─── RAW DATA

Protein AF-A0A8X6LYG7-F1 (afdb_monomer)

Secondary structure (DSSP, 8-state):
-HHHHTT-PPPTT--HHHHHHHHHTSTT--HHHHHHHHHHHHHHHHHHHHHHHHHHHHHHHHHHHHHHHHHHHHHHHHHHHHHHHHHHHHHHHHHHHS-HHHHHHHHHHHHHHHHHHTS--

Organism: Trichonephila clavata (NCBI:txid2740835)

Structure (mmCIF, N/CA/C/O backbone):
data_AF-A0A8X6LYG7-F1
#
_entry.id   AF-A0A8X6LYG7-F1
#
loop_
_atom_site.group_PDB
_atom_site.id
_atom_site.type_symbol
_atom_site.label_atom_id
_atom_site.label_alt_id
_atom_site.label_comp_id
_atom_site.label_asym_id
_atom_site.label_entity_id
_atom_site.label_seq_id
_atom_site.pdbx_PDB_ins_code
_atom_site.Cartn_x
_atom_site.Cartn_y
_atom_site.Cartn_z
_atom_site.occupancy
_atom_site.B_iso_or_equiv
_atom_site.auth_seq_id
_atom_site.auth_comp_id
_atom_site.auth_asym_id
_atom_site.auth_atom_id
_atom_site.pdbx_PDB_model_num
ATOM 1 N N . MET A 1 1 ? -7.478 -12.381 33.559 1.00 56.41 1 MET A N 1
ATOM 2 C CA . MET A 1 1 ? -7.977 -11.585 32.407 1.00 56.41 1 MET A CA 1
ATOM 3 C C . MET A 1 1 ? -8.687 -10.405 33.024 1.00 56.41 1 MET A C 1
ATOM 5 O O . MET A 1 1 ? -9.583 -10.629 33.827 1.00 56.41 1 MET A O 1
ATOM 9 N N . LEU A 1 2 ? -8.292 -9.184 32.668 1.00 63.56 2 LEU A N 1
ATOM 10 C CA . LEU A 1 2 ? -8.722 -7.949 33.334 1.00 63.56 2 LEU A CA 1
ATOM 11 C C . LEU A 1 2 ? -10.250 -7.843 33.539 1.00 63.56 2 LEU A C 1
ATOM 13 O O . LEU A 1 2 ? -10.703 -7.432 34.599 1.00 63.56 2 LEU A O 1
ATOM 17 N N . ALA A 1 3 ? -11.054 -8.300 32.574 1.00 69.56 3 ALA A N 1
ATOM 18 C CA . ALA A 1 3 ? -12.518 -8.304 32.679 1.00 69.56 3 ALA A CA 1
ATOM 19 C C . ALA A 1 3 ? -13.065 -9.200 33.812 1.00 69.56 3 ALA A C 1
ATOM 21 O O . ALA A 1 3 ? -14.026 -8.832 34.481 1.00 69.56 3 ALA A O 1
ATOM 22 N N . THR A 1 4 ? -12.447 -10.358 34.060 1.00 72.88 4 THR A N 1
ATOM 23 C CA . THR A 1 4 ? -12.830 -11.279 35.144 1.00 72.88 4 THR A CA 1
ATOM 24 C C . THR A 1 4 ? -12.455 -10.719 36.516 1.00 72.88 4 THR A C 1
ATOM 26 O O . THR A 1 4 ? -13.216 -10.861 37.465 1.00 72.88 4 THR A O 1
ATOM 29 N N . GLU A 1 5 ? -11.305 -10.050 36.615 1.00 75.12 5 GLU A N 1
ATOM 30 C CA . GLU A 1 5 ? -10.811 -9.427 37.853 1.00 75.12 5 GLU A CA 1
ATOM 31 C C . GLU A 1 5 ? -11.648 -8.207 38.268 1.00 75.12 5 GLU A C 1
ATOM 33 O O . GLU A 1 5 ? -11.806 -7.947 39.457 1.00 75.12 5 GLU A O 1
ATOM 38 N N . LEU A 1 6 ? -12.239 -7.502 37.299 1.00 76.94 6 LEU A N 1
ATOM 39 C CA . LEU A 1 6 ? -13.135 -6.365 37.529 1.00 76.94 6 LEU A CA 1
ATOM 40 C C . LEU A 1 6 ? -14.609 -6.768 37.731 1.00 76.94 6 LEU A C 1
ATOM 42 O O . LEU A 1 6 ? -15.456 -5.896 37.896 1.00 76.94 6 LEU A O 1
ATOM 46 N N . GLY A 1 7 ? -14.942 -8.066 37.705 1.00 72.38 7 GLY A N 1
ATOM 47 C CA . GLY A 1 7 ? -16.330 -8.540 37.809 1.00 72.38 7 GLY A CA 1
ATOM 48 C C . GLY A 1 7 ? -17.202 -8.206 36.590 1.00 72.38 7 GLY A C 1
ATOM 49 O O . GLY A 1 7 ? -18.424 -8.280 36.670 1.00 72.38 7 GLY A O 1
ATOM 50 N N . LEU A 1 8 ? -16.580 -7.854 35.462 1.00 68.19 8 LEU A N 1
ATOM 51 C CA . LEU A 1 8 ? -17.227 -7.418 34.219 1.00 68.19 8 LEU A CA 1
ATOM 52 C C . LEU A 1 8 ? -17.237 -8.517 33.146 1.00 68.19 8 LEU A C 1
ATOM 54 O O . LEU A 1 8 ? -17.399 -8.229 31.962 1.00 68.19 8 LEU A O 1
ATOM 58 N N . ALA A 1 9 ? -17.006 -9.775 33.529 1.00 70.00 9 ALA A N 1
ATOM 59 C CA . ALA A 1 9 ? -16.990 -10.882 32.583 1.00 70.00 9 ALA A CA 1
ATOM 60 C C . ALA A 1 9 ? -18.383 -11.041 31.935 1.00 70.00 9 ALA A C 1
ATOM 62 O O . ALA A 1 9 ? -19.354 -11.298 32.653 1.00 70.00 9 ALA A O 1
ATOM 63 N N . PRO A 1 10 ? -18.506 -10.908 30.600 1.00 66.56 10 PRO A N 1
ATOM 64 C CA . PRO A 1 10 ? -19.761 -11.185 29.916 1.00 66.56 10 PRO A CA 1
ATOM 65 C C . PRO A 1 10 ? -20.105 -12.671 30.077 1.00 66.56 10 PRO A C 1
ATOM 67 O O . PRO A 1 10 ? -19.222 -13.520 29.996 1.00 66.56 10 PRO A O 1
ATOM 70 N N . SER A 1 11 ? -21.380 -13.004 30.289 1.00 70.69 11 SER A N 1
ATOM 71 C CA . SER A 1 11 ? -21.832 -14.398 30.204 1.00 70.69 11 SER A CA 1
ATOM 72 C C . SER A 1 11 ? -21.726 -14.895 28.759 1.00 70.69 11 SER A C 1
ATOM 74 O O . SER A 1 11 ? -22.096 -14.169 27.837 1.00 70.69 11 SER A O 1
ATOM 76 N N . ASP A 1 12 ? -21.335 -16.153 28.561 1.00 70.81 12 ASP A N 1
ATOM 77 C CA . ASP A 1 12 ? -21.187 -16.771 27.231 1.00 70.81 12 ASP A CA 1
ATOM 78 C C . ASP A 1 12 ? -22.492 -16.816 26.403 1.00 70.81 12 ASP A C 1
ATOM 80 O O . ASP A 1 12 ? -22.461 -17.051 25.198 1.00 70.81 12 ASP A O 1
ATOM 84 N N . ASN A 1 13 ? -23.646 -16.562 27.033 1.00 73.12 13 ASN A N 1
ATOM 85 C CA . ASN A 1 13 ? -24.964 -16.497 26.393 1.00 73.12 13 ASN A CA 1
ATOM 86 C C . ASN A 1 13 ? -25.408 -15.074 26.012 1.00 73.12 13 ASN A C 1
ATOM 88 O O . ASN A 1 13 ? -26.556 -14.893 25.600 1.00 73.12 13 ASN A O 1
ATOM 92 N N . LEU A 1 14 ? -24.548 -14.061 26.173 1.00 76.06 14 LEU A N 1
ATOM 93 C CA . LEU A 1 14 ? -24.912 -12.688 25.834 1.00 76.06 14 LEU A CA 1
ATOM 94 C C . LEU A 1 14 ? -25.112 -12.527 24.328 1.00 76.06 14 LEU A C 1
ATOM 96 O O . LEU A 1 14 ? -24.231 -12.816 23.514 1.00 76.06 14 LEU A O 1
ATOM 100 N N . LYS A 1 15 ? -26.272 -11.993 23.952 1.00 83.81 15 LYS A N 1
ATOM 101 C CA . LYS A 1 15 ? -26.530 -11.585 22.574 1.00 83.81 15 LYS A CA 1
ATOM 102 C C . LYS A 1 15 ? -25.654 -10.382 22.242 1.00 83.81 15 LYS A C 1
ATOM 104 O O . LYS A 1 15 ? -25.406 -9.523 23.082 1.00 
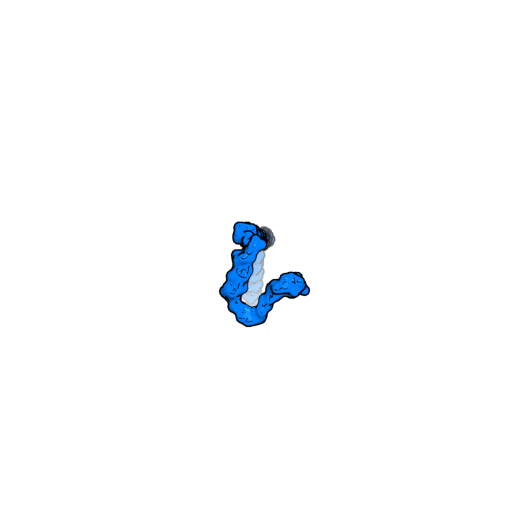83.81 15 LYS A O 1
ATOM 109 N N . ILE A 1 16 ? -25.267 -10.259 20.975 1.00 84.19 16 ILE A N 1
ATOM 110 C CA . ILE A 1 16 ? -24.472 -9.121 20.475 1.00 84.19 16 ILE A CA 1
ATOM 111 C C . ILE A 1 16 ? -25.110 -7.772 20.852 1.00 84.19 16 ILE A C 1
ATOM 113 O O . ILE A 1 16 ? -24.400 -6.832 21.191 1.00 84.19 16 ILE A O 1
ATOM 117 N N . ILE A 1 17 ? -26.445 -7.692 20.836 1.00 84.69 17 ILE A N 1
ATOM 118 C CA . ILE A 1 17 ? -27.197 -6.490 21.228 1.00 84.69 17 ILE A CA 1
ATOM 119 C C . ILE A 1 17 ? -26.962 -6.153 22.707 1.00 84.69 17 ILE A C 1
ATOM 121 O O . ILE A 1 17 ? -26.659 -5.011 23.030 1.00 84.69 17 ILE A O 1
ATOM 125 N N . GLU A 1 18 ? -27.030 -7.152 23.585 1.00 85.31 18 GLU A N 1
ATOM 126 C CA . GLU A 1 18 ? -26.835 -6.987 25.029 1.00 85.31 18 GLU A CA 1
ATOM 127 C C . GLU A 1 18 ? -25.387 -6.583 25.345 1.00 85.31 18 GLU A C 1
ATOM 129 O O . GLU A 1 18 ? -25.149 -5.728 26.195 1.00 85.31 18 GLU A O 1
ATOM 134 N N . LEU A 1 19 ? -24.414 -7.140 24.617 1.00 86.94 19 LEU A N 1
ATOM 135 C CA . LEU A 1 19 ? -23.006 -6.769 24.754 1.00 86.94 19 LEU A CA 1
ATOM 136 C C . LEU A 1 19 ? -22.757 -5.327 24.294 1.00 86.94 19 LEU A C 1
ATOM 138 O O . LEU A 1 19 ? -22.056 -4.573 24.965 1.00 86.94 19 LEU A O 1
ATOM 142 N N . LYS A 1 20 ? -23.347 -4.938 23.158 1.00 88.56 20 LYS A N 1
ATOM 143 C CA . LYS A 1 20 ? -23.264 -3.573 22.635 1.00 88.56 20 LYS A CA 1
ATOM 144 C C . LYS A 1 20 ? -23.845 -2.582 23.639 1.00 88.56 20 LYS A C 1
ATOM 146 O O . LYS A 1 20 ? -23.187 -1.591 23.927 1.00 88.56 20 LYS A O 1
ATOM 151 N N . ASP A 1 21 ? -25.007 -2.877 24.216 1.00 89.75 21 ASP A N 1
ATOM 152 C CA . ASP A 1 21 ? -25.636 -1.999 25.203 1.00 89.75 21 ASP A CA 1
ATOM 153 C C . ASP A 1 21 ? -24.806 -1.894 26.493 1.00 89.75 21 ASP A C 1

──────

WORK TO COMPLETE:
Would you restate, exactly and with no pictures, the lines of the entries above from the one containing "ATOM 74 O O" through the one containing "ATOM 135 C CA"?

EXERCISE RESPONSE:
ATOM 74 O O . SER A 1 11 ? -22.096 -14.169 27.837 1.00 70.69 11 SER A O 1
ATOM 76 N N . ASP A 1 12 ? -21.335 -16.153 28.561 1.00 70.81 12 ASP A N 1
ATOM 77 C CA . ASP A 1 12 ? -21.187 -16.771 27.231 1.00 70.81 12 ASP A CA 1
ATOM 78 C C . ASP A 1 12 ? -22.492 -16.816 26.403 1.00 70.81 12 ASP A C 1
ATOM 80 O O . ASP A 1 12 ? -22.461 -17.051 25.198 1.00 70.81 12 ASP A O 1
ATOM 84 N N . ASN A 1 13 ? -23.646 -16.562 27.033 1.00 73.12 13 ASN A N 1
ATOM 85 C CA . ASN A 1 13 ? -24.964 -16.497 26.393 1.00 73.12 13 ASN A CA 1
ATOM 86 C C . ASN A 1 13 ? -25.408 -15.074 26.012 1.00 73.12 13 ASN A C 1
ATOM 88 O O . ASN A 1 13 ? -26.556 -14.893 25.600 1.00 73.12 13 ASN A O 1
ATOM 92 N N . LEU A 1 14 ? -24.548 -14.061 26.173 1.00 76.06 14 LEU A N 1
ATOM 93 C CA . LEU A 1 14 ? -24.912 -12.688 25.834 1.00 76.06 14 LEU A CA 1
ATOM 94 C C . LEU A 1 14 ? -25.112 -12.527 24.328 1.00 76.06 14 LEU A C 1
ATOM 96 O O . LEU A 1 14 ? -24.231 -12.816 23.514 1.00 76.06 14 LEU A O 1
ATOM 100 N N . LYS A 1 15 ? -26.272 -11.993 23.952 1.00 83.81 15 LYS A N 1
ATOM 101 C CA . LYS A 1 15 ? -26.530 -11.585 22.574 1.00 83.81 15 LYS A CA 1
ATOM 102 C C . LYS A 1 15 ? -25.654 -10.382 22.242 1.00 83.81 15 LYS A C 1
ATOM 104 O O . LYS A 1 15 ? -25.406 -9.523 23.082 1.00 
83.81 15 LYS A O 1
ATOM 109 N N . ILE A 1 16 ? -25.267 -10.259 20.975 1.00 84.19 16 ILE A N 1
ATOM 110 C CA . ILE A 1 16 ? -24.472 -9.121 20.475 1.00 84.19 16 ILE A CA 1
ATOM 111 C C . ILE A 1 16 ? -25.110 -7.772 20.852 1.00 84.19 16 ILE A C 1
ATOM 113 O O . ILE A 1 16 ? -24.400 -6.832 21.191 1.00 84.19 16 ILE A O 1
ATOM 117 N N . ILE A 1 17 ? -26.445 -7.692 20.836 1.00 84.69 17 ILE A N 1
ATOM 118 C CA . ILE A 1 17 ? -27.197 -6.490 21.228 1.00 84.69 17 ILE A CA 1
ATOM 119 C C . ILE A 1 17 ? -26.962 -6.153 22.707 1.00 84.69 17 ILE A C 1
ATOM 121 O O . ILE A 1 17 ? -26.659 -5.011 23.030 1.00 84.69 17 ILE A O 1
ATOM 125 N N . GLU A 1 18 ? -27.030 -7.152 23.585 1.00 85.31 18 GLU A N 1
ATOM 126 C CA . GLU A 1 18 ? -26.835 -6.987 25.029 1.00 85.31 18 GLU A CA 1
ATOM 127 C C . GLU A 1 18 ? -25.387 -6.583 25.345 1.00 85.31 18 GLU A C 1
ATOM 129 O O . GLU A 1 18 ? -25.149 -5.728 26.195 1.00 85.31 18 GLU A O 1
ATOM 134 N N . LEU A 1 19 ? -24.414 -7.140 24.617 1.00 86.94 19 LEU A N 1
ATOM 135 C CA . LEU A 1 19 ? -23.006 -6.769 24.754 1.00 86.94 19 LEU A CA 1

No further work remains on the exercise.